When Xu raised the matter of divorce, Zhang agreed decisively. Their separation became one of the earliest celebrated examples in China of a civil divorce carried out under modern law.

Lin Huiyin

This is one major reason Xu Zhimo’s views on love have long drawn criticism. Zhang Youyi’s abilities and dignity, together with the fact that she was leaving the marriage with two children, made it easy for many people to condemn Xu on both emotional and moral grounds. From that condemnation came broader doubts about his entire philosophy of love.

Yet Xu’s own words are more severe and more demanding than they are often made to seem. “If I find her, I am fortunate; if I do not, then that is my fate.” His position was not that one should drift from one romance to another in search of poetic excitement.

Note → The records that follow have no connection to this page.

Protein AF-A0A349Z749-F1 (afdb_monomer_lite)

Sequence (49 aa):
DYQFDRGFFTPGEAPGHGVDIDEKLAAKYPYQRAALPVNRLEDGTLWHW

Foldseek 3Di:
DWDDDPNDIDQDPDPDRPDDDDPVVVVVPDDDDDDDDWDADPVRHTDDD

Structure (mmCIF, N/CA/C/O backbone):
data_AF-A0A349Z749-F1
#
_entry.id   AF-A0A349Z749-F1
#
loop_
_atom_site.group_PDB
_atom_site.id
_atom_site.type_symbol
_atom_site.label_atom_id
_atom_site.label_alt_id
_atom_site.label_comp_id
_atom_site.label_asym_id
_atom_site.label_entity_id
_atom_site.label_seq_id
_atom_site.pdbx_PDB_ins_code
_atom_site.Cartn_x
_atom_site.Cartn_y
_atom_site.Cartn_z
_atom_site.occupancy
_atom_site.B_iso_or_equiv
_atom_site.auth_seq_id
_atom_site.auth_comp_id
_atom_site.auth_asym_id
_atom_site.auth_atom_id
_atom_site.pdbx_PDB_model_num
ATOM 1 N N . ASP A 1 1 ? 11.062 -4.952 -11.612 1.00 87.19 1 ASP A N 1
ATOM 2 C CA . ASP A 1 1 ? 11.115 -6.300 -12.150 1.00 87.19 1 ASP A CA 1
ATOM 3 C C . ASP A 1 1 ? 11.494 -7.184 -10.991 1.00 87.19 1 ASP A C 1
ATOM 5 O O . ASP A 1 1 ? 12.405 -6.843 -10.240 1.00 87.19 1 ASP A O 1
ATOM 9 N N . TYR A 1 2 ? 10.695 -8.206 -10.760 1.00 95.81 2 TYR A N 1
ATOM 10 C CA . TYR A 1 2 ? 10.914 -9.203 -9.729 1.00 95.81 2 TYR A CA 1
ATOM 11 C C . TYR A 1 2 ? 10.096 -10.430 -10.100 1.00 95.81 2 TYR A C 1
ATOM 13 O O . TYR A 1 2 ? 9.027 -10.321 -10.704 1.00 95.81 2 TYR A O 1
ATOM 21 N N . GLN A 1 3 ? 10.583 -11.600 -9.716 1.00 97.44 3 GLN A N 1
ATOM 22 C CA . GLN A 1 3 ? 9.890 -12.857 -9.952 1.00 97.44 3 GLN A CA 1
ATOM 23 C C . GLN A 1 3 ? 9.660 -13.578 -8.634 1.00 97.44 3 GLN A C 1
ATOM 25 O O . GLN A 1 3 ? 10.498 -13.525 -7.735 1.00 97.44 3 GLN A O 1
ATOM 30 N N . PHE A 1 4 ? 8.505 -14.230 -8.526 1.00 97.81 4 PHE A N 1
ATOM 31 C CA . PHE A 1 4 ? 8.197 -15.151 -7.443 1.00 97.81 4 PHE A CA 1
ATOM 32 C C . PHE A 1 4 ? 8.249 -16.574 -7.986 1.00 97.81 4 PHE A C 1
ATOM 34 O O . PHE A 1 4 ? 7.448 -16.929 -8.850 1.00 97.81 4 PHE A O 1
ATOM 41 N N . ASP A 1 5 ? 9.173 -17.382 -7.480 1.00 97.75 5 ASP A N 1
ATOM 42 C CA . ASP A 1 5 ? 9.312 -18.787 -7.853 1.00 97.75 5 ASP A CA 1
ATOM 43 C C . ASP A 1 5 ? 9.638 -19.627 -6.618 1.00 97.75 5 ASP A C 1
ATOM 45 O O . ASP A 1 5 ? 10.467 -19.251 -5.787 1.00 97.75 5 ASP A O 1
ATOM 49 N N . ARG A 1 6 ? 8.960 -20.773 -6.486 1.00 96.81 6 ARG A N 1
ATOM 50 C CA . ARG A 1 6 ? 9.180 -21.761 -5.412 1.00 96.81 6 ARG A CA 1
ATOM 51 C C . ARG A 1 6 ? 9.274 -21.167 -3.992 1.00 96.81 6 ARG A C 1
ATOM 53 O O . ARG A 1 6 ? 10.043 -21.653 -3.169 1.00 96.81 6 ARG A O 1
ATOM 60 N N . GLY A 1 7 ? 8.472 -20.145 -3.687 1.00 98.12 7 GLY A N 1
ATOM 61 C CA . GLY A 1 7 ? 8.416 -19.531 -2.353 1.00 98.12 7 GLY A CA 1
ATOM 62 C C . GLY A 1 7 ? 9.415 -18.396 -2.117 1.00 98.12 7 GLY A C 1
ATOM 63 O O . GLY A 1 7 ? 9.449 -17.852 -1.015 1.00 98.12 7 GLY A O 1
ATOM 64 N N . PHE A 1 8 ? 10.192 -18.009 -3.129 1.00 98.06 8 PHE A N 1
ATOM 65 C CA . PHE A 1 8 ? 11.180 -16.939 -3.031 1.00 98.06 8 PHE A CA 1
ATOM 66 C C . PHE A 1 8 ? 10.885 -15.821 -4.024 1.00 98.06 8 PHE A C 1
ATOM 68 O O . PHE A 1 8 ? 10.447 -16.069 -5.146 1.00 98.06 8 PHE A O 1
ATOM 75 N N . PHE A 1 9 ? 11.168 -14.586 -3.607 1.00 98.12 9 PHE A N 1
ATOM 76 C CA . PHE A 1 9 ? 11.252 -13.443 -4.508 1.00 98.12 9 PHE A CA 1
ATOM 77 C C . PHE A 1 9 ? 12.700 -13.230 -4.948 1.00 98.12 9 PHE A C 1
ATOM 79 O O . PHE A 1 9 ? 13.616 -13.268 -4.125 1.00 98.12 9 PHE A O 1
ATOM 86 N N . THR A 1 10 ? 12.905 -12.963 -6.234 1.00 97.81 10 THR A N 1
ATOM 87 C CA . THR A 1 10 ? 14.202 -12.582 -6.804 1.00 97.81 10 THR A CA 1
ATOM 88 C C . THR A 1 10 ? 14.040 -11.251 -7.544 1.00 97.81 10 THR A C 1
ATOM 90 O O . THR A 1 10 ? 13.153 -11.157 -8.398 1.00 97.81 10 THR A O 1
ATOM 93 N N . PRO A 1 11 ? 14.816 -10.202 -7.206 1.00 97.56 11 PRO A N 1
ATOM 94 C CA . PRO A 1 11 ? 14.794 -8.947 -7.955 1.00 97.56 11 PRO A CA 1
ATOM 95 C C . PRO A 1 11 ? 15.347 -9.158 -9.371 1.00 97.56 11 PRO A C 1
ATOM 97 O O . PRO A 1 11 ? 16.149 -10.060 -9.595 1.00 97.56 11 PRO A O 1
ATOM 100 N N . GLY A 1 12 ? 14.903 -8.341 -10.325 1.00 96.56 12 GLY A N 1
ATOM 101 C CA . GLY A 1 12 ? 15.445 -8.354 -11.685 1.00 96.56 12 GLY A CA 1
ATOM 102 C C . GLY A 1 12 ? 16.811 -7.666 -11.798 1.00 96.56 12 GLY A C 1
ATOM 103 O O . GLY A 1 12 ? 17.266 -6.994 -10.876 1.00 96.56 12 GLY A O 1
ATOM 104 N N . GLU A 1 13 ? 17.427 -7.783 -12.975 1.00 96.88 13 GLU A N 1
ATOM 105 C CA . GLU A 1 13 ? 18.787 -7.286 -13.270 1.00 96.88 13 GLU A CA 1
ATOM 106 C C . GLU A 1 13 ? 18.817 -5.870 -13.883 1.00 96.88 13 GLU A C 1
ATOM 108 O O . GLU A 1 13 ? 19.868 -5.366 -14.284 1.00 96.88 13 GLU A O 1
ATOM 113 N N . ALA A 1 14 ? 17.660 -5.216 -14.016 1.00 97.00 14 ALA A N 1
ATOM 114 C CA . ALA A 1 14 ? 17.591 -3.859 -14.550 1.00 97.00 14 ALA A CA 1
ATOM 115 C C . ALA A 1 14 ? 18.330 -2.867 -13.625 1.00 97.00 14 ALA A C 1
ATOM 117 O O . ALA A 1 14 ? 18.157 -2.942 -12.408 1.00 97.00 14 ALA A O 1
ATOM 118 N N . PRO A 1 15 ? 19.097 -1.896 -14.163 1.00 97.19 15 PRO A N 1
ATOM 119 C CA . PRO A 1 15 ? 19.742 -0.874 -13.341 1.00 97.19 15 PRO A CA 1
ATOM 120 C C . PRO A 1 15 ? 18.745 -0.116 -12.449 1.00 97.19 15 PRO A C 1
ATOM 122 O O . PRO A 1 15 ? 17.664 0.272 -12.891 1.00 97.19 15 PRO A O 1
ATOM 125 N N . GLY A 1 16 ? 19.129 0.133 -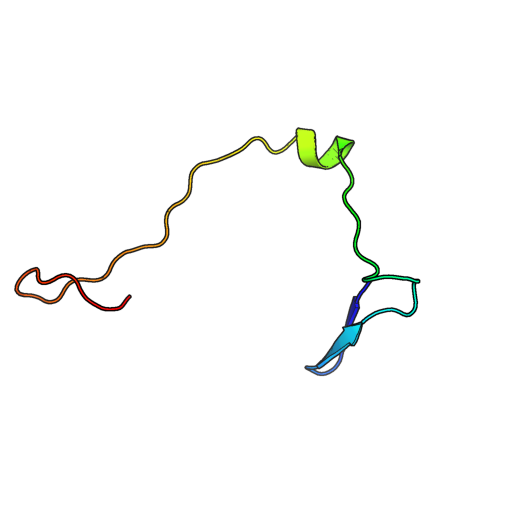11.195 1.00 96.69 16 GLY A N 1
ATOM 126 C CA . GLY A 1 16 ? 18.241 0.712 -10.181 1.00 96.69 16 GLY A CA 1
ATOM 127 C C . GLY A 1 16 ? 17.419 -0.357 -9.455 1.00 96.69 16 GLY A C 1
ATOM 128 O O . GLY A 1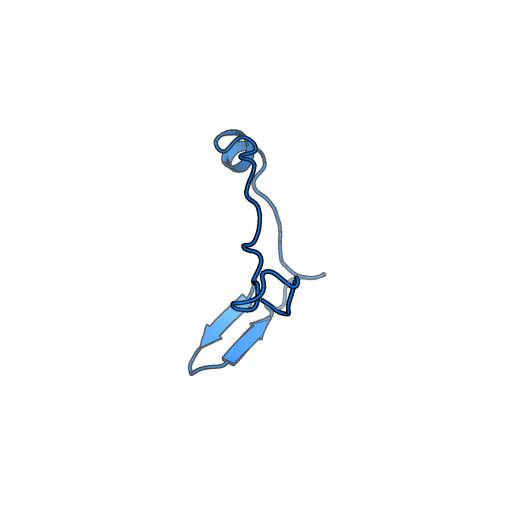 16 ? 17.863 -1.488 -9.306 1.00 96.69 16 GLY A O 1
ATOM 129 N N . HIS A 1 17 ? 16.225 -0.004 -8.967 1.00 96.31 17 HIS A N 1
ATOM 130 C CA . HIS A 1 17 ? 15.336 -0.955 -8.276 1.00 96.31 17 HIS A CA 1
ATOM 131 C C . HIS A 1 17 ? 14.372 -1.691 -9.229 1.00 96.31 17 HIS A C 1
ATOM 133 O O . HIS A 1 17 ? 13.530 -2.476 -8.792 1.00 96.31 17 HIS A O 1
ATOM 139 N N . GLY A 1 18 ? 14.450 -1.406 -10.533 1.00 96.69 18 GLY A N 1
ATOM 140 C CA . GLY A 1 18 ? 13.699 -2.081 -11.590 1.00 96.69 18 GLY A CA 1
ATOM 141 C C . GLY A 1 18 ? 12.180 -1.857 -11.599 1.00 96.69 18 GLY A C 1
ATOM 142 O O . GLY A 1 18 ? 11.499 -2.534 -12.361 1.00 96.69 18 GLY A O 1
ATOM 143 N N . VAL A 1 19 ? 11.609 -0.978 -10.772 1.00 97.62 19 VAL A N 1
ATOM 144 C CA . VAL A 1 19 ? 10.151 -0.722 -10.719 1.00 97.62 19 VAL A CA 1
ATOM 145 C C . VAL A 1 19 ? 9.848 0.646 -11.323 1.00 97.62 19 VAL A C 1
ATOM 147 O O . VAL A 1 19 ? 10.614 1.578 -11.109 1.00 97.62 19 VAL A O 1
ATOM 150 N N . ASP A 1 20 ? 8.737 0.757 -12.047 1.00 97.62 20 ASP A N 1
ATOM 151 C CA . ASP A 1 20 ? 8.271 1.998 -12.672 1.00 97.62 20 ASP A CA 1
ATOM 152 C C . ASP A 1 20 ? 6.732 2.095 -12.598 1.00 97.62 20 ASP A C 1
ATOM 154 O O . ASP A 1 20 ? 6.069 1.128 -12.203 1.00 97.62 20 ASP A O 1
ATOM 158 N N . ILE A 1 21 ? 6.161 3.245 -12.962 1.00 98.00 21 ILE A N 1
ATOM 159 C CA . ILE A 1 21 ? 4.719 3.529 -12.937 1.00 98.00 21 ILE A 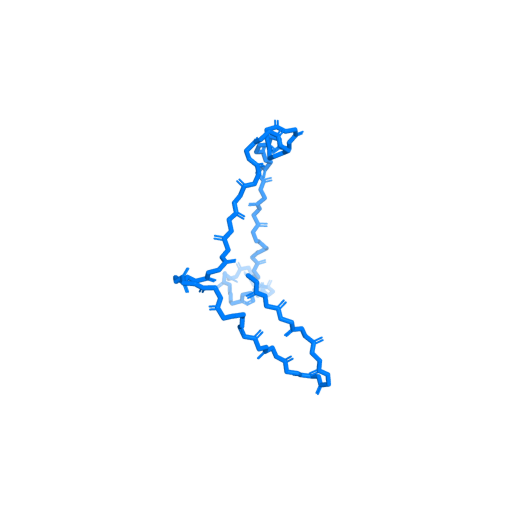CA 1
ATOM 160 C C . ILE A 1 21 ? 4.200 3.975 -14.313 1.00 98.00 21 ILE A C 1
ATOM 162 O O . ILE A 1 21 ? 4.688 4.930 -14.907 1.00 98.00 21 ILE A O 1
ATOM 166 N N . ASP A 1 22 ? 3.131 3.333 -14.798 1.00 98.56 22 ASP A N 1
ATOM 167 C CA . ASP A 1 22 ? 2.359 3.845 -15.939 1.00 98.56 22 ASP A CA 1
ATOM 168 C C . ASP A 1 22 ? 1.352 4.902 -15.456 1.00 98.56 22 ASP A C 1
ATOM 170 O O . ASP A 1 22 ? 0.259 4.581 -14.974 1.00 98.56 22 ASP A O 1
ATOM 174 N N . GLU A 1 23 ? 1.708 6.179 -15.599 1.00 98.62 23 GLU A N 1
ATOM 175 C CA . GLU A 1 23 ? 0.881 7.306 -15.151 1.00 98.62 23 GLU A CA 1
ATOM 176 C C . GLU A 1 23 ? -0.468 7.410 -15.882 1.00 98.62 23 GLU A C 1
ATOM 178 O O . GLU A 1 23 ? -1.471 7.817 -15.287 1.00 98.62 23 GLU A O 1
ATOM 183 N N . LYS A 1 24 ? -0.539 7.007 -17.159 1.00 98.62 24 LYS A N 1
ATOM 184 C CA . LYS A 1 24 ? -1.790 7.065 -17.936 1.00 98.62 24 LYS A CA 1
ATOM 185 C C . LYS A 1 24 ? -2.791 6.032 -17.436 1.00 98.62 24 LYS A C 1
ATOM 187 O O . LYS A 1 24 ? -3.999 6.284 -17.447 1.00 98.62 24 LYS A O 1
ATOM 192 N N . LEU A 1 25 ? -2.303 4.866 -17.019 1.00 98.62 25 LEU A N 1
ATOM 193 C CA . LEU A 1 25 ? -3.133 3.844 -16.395 1.00 98.62 25 LEU A CA 1
ATOM 194 C C . LEU A 1 25 ? -3.511 4.235 -14.962 1.00 98.62 25 LEU A C 1
ATOM 196 O O . LEU A 1 25 ? -4.686 4.130 -14.607 1.00 98.62 25 LEU A O 1
ATOM 200 N N . ALA A 1 26 ? -2.551 4.723 -14.171 1.00 98.56 26 ALA A N 1
ATOM 201 C CA . ALA A 1 26 ? -2.773 5.137 -12.786 1.00 98.56 26 ALA A CA 1
ATOM 202 C C . ALA A 1 26 ? -3.865 6.216 -12.666 1.00 98.56 26 ALA A C 1
ATOM 204 O O . ALA A 1 26 ? -4.721 6.127 -11.788 1.00 98.56 26 ALA A O 1
ATOM 205 N N . ALA A 1 27 ? -3.916 7.170 -13.604 1.00 98.50 27 ALA A N 1
ATOM 206 C CA . ALA A 1 27 ? -4.914 8.243 -13.630 1.00 98.50 27 ALA A CA 1
ATOM 207 C C . ALA A 1 27 ? -6.380 7.762 -13.693 1.00 98.50 27 ALA A C 1
ATOM 209 O O . ALA A 1 27 ? -7.290 8.522 -13.365 1.00 98.50 27 ALA A O 1
ATOM 210 N N . LYS A 1 28 ? -6.634 6.508 -14.095 1.00 98.69 28 LYS A N 1
ATOM 211 C CA . LYS A 1 28 ? -7.986 5.920 -14.118 1.00 98.69 28 LYS A CA 1
ATOM 212 C C . LYS A 1 28 ? -8.499 5.522 -12.730 1.00 98.69 28 LYS A C 1
ATOM 214 O O . LYS A 1 28 ? -9.697 5.291 -12.584 1.00 98.69 28 LYS A O 1
ATOM 219 N N . TYR A 1 29 ? -7.618 5.437 -11.734 1.00 98.25 29 TYR A N 1
ATOM 220 C CA . TYR A 1 29 ? -7.926 4.978 -10.380 1.00 98.25 29 TYR A CA 1
ATOM 221 C C . TYR A 1 29 ? -7.700 6.124 -9.384 1.00 98.25 29 TYR A C 1
ATOM 223 O O . TYR A 1 29 ? -6.616 6.241 -8.808 1.00 98.25 29 TYR A O 1
ATOM 231 N N . PRO A 1 30 ? -8.690 7.017 -9.199 1.00 98.25 30 PRO A N 1
ATOM 232 C CA . PRO A 1 30 ? -8.547 8.158 -8.307 1.00 98.25 30 PRO A CA 1
ATOM 233 C C . PRO A 1 30 ? -8.411 7.713 -6.849 1.00 98.25 30 PRO A C 1
ATOM 235 O O . PRO A 1 30 ? -8.837 6.625 -6.461 1.00 98.25 30 PRO A O 1
ATOM 238 N N . TYR A 1 31 ? -7.853 8.599 -6.025 1.00 98.19 31 TYR A N 1
ATOM 239 C CA . TYR A 1 31 ? -7.713 8.376 -4.590 1.00 98.19 31 TYR A CA 1
ATOM 240 C C . TYR A 1 31 ? -9.035 7.948 -3.936 1.00 98.19 31 TYR A C 1
ATOM 242 O O . TYR A 1 31 ? -10.061 8.620 -4.066 1.00 98.19 31 TYR A O 1
ATOM 250 N N . GLN A 1 32 ? -8.968 6.875 -3.149 1.00 98.44 32 GLN A N 1
ATOM 251 C CA . GLN A 1 32 ? -10.045 6.426 -2.280 1.00 98.44 32 GLN A CA 1
ATOM 252 C C . GLN A 1 32 ? -9.518 6.312 -0.851 1.00 98.44 32 GLN A C 1
ATOM 254 O O . GLN A 1 32 ? -8.568 5.580 -0.576 1.00 98.44 32 GLN A O 1
ATOM 259 N N . ARG A 1 33 ? -10.140 7.039 0.081 1.00 97.94 33 ARG A N 1
ATOM 260 C CA . ARG A 1 33 ? -9.761 6.981 1.494 1.00 97.94 33 ARG A CA 1
ATOM 261 C C . ARG A 1 33 ? -10.053 5.594 2.065 1.00 97.94 33 ARG A C 1
ATOM 263 O O . ARG A 1 33 ? -11.198 5.150 2.038 1.00 97.94 33 ARG A O 1
ATOM 270 N N . ALA A 1 34 ? -9.041 4.984 2.671 1.00 98.06 34 ALA A N 1
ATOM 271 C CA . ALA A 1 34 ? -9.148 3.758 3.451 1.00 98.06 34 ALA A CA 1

It was that if true love could not be found, then one should accept that fact rather than settle casually for an imperfect substitute.

This is why changing his phrase into “if I lose her, that is my fate” distorts his meaning. To lose something presumes that one first possessed it. That version turns Xu into a romantic adventurer, someone treating love as an experiment. But his original statement means something harsher: better no love at all than a love that falls short of the soul’s absolute demand.

Whether one admires or rejects that standard, it was clearly the principle by which he wished to live.

A disciple who never ceased to honor his teacher

The letter also reveals another side of Xu Zhimo: the seriousness of his respect for Liang Qichao.

Liang had sternly condemned Xu’s divorce. Later, Xu’s beloved Lin Huiyin became engaged to Liang’s own son. Xu ended that relationship decisively, and there is no sign that he allowed bitterness toward his teacher to grow from it. In the letter, his tone is earnest and unwavering. He defends his own view of love, but does so while maintaining full respect for Liang and hoping to be understood.

That same combination of firmness and deference appeared again at his wedding to Lu Xiaoman. Xu had invited Liang Qichao to serve as witness, but Liang used the occasion to publicly scold the couple, accusing them of treating marriage without proper seriousness. The guests found it difficult to bear. Xu, however, did not answer with resentment. Embarrassed and ashamed, he stepped forward, apologized to his teacher, and tremblingly pleaded: “Please, teacher, do not go on. Spare your disciple a little face.”

What is even more telling is that Xu never came to hate Liang for this humiliation.

On January 19, 1929, Liang Qichao died at Peking Union Medical College Hospital. Xu Zhimo, then in Shanghai, was devastated by the news and traveled to Beijing to take part in the memorial observances. Afterwards, he devoted great effort to publishing Liang’s posthumous manuscripts and promoting his scholarship and character. That was not a gesture of obligation. It came from genuine sincerity.

Xu Zhimo’s ideas about love will likely remain controversial. Many will continue to question the cost of his idealism, especially in light of those hurt by his choices. But his loyalty to Liang Qichao, his capacity to disagree without discarding reverence, and his faithfulness to the bond between teacher and student are much harder to dispute.